▸ PROVIDED INFORMATION
-*-

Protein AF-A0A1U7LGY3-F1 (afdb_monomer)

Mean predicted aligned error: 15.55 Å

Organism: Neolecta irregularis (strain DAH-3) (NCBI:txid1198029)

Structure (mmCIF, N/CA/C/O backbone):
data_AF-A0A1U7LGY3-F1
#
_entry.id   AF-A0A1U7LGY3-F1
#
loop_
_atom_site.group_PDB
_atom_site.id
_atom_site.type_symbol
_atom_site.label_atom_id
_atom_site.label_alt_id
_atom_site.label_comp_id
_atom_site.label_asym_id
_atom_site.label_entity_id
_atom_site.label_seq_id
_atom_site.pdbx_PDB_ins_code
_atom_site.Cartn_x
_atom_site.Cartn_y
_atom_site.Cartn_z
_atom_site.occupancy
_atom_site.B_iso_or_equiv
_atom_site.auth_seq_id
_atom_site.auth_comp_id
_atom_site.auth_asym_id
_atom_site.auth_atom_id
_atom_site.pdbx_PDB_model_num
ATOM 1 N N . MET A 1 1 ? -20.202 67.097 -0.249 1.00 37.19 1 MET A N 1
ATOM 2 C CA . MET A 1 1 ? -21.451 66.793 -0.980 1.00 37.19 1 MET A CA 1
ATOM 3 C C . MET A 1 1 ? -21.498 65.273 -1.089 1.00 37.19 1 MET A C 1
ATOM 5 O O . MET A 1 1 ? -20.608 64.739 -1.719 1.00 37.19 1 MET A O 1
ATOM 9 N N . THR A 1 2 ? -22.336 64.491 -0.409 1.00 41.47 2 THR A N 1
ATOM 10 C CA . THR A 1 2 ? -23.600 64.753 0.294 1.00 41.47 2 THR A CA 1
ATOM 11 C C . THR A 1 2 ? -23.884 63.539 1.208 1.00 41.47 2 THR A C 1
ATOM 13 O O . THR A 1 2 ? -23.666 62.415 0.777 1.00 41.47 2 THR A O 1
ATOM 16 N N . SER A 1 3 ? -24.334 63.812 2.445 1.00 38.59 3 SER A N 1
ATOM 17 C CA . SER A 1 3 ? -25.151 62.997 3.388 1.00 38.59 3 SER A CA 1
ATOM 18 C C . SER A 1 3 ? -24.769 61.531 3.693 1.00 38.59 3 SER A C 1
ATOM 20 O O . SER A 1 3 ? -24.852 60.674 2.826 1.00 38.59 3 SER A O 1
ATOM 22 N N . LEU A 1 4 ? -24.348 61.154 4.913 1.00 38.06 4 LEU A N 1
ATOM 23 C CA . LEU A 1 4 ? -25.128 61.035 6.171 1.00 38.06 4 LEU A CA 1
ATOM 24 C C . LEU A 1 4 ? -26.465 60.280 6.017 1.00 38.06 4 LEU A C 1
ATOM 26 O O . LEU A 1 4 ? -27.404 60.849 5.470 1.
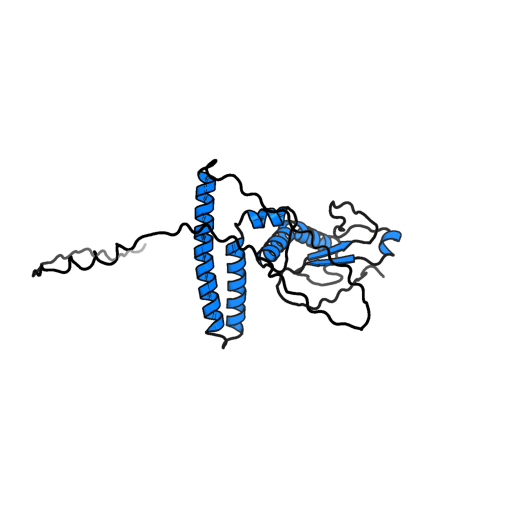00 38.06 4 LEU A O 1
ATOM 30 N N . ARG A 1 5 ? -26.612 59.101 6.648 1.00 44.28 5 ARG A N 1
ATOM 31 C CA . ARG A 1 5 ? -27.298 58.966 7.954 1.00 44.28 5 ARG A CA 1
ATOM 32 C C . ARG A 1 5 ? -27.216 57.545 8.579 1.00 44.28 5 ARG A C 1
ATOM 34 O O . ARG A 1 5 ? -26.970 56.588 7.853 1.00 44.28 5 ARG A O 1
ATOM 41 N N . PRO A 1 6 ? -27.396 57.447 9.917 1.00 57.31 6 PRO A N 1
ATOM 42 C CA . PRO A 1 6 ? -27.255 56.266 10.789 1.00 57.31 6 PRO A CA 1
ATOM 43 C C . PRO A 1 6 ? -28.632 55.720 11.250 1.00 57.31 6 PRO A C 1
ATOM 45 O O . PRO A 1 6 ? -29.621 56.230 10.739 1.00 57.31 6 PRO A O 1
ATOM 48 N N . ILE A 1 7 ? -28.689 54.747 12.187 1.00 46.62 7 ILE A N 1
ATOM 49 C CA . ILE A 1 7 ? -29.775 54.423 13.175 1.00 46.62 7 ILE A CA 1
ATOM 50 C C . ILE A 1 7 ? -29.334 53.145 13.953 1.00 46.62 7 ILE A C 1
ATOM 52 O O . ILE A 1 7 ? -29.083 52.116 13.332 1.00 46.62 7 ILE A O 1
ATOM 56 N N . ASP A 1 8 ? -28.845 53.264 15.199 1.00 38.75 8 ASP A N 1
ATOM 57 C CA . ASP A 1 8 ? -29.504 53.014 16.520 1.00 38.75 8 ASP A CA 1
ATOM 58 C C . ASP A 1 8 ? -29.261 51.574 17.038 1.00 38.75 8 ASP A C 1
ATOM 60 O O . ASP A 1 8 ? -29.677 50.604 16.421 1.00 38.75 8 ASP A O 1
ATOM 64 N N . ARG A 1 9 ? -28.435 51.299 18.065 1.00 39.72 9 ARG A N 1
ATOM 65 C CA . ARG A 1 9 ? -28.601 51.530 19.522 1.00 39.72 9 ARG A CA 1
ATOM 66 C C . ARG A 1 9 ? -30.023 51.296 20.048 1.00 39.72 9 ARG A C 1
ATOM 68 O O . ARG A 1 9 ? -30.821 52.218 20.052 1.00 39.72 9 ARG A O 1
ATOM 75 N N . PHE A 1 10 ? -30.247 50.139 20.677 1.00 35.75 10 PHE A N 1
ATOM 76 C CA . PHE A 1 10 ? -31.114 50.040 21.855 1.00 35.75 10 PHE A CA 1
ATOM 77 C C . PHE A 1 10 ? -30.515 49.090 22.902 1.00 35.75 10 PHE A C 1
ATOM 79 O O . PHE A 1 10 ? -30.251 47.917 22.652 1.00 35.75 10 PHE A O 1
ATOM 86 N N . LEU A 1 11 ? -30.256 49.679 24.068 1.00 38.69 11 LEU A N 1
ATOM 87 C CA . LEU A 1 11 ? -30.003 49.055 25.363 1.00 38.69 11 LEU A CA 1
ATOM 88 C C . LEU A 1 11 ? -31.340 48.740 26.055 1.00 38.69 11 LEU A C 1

-*-

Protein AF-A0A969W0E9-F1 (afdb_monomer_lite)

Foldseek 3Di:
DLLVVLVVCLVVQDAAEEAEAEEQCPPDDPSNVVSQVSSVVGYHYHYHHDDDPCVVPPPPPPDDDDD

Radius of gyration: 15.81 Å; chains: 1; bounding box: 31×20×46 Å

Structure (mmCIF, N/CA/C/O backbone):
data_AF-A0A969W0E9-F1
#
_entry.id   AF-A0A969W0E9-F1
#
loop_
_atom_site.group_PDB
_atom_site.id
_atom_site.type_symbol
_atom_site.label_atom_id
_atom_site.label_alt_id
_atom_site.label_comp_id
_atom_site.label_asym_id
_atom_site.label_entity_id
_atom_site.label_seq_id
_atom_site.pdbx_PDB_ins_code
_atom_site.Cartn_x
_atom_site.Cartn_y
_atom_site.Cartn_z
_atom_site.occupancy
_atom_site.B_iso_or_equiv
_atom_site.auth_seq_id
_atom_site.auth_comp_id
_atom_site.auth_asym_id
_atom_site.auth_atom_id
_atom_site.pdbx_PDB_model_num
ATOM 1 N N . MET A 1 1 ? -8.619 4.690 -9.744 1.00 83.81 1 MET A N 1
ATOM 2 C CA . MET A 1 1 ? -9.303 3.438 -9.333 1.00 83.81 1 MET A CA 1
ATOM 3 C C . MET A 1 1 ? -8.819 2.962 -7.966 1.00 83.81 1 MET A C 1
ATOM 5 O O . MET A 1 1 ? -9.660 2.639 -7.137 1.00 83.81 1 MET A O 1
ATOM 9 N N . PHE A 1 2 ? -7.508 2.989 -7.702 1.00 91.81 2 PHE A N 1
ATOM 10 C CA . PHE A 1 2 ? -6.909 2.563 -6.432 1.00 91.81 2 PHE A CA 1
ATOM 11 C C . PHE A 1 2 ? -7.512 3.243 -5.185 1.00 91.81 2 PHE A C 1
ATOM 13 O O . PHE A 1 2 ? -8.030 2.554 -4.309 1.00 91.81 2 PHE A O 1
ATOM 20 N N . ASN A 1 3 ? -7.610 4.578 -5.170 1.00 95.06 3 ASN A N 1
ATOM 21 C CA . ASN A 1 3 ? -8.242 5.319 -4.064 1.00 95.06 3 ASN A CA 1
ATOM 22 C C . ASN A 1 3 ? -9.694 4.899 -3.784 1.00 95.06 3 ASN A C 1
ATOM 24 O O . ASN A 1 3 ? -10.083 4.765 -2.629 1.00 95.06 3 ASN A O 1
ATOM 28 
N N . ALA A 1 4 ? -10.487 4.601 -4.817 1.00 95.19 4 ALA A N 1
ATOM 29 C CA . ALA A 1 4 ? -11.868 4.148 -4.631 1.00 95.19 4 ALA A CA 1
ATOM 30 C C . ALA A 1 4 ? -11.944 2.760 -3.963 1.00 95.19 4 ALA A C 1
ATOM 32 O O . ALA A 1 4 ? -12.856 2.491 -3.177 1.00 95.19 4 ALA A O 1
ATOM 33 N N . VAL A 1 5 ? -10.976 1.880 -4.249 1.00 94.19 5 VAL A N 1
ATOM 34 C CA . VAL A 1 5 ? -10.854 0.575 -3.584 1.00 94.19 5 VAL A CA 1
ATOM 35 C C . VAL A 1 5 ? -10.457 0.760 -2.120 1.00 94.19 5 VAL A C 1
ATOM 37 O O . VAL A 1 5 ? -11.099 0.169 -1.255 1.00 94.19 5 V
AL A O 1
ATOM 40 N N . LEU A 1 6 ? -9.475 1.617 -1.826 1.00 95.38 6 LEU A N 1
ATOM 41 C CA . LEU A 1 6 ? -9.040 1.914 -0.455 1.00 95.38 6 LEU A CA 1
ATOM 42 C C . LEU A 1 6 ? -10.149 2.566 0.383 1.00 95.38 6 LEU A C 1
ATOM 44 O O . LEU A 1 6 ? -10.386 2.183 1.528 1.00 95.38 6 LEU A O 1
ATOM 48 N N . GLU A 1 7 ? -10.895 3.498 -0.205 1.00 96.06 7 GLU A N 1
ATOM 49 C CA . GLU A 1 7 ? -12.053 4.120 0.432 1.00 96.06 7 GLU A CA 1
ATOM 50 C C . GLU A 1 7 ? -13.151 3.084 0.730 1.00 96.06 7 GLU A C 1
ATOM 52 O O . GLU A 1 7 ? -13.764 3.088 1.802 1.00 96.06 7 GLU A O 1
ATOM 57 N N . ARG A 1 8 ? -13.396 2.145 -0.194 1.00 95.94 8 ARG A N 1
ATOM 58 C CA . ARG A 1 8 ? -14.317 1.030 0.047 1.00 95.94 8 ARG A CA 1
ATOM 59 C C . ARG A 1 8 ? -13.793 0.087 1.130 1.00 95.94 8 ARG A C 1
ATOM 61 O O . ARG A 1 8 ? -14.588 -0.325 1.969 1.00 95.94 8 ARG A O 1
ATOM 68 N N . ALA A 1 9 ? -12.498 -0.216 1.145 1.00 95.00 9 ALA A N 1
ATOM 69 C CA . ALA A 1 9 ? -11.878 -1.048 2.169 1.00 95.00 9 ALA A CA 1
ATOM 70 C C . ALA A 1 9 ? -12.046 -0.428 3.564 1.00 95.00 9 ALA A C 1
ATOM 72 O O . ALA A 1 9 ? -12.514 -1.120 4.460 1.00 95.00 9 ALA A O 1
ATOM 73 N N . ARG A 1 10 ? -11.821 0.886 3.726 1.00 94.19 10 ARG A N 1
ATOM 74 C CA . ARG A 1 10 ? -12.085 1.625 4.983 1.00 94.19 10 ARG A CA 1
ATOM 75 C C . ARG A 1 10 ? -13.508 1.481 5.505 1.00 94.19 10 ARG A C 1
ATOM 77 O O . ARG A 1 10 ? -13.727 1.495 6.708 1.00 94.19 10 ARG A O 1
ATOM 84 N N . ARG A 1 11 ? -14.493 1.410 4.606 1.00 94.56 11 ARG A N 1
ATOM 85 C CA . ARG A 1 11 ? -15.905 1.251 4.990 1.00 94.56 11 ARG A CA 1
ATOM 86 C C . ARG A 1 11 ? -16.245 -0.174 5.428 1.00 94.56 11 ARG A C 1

-*-

▸ WHAT IS REQUIRED
Everything above from the line containing "ATOM 13 O O . PHE" down to the line containing "ATOM 73 N N" should be copied exactly, both end lines included, and nothing else.

▸ WRITTEN REPLY
ATOM 13 O O . PHE A 1 2 ? -8.030 2.554 -4.309 1.00 91.81 2 PHE A O 1
ATOM 20 N N . ASN A 1 3 ? -7.610 4.578 -5.170 1.00 95.06 3 ASN A N 1
ATOM 21 C CA . ASN A 1 3 ? -8.242 5.319 -4.064 1.00 95.06 3 ASN A CA 1
ATOM 22 C C . ASN A 1 3 ? -9.694 4.899 -3.784 1.00 95.06 3 ASN A C 1
ATOM 24 O O . ASN A 1 3 ? -10.083 4.765 -2.629 1.00 95.06 3 ASN A O 1
ATOM 28 
N N . ALA A 1 4 ? -10.487 4.601 -4.817 1.00 95.19 4 ALA A N 1
ATOM 29 C CA . ALA A 1 4 ? -11.868 4.148 -4.631 1.00 95.19 4 ALA A CA 1
ATOM 30 C C . ALA A 1 4 ? -11.944 2.760 -3.963 1.00 95.19 4 ALA A C 1
ATOM 32 O O . ALA A 1 4 ? -12.856 2.491 -3.177 1.00 95.19 4 ALA A O 1
ATOM 33 N N . VAL A 1 5 ? -10.976 1.880 -4.249 1.00 94.19 5 VAL A N 1
ATOM 34 C CA . VAL A 1 5 ? -10.854 0.575 -3.584 1.00 94.19 5 VAL A CA 1
ATOM 35 C C . VAL A 1 5 ? -10.457 0.760 -2.120 1.00 94.19 5 VAL A C 1
ATOM 37 O O . VAL A 1 5 ? -11.099 0.169 -1.255 1.00 94.19 5 V
AL A O 1
ATOM 40 N N . LEU A 1 6 ? -9.475 1.617 -1.826 1.00 95.38 6 LEU A N 1
ATOM 41 C CA . LEU A 1 6 ? -9.040 1.914 -0.455 1.00 95.38 6 LEU A CA 1
ATOM 42 C C . LEU A 1 6 ? -10.149 2.566 0.383 1.00 95.38 6 LEU A C 1
ATOM 44 O O . LEU A 1 6 ? -10.386 2.183 1.528 1.00 95.38 6 LEU A O 1
ATOM 48 N N . GLU A 1 7 ? -10.895 3.498 -0.205 1.00 96.06 7 GLU A N 1
ATOM 49 C CA . GLU A 1 7 ? -12.053 4.120 0.432 1.00 96.06 7 GLU A CA 1
ATOM 50 C C . GLU A 1 7 ? -13.151 3.084 0.730 1.00 96.06 7 GLU A C 1
ATOM 52 O O . GLU A 1 7 ? -13.764 3.088 1.802 1.00 96.06 7 GLU A O 1
ATOM 57 N N . ARG A 1 8 ? -13.396 2.145 -0.194 1.00 95.94 8 ARG A N 1
ATOM 58 C CA . ARG A 1 8 ? -14.317 1.030 0.047 1.00 95.94 8 ARG A CA 1
ATOM 59 C C . ARG A 1 8 ? -13.793 0.087 1.130 1.00 95.94 8 ARG A C 1
ATOM 61 O O . ARG A 1 8 ? -14.588 -0.325 1.969 1.00 95.94 8 ARG A O 1
ATOM 68 N N . ALA A 1 9 ? -12.498 -0.216 1.145 1.00 95.00 9 ALA A N 1
ATOM 69 C CA . ALA A 1 9 ? -11.878 -1.048 2.169 1.00 95.00 9 ALA A CA 1
ATOM 70 C C . ALA A 1 9 ? -12.046 -0.428 3.564 1.00 95.00 9 ALA A C 1
ATOM 72 O O . ALA A 1 9 ? -12.514 -1.120 4.460 1.00 95.00 9 ALA A O 1
ATOM 73 N N . ARG A 1 10 ? -11.821 0.886 3.726 1.00 94.19 10 ARG A N 1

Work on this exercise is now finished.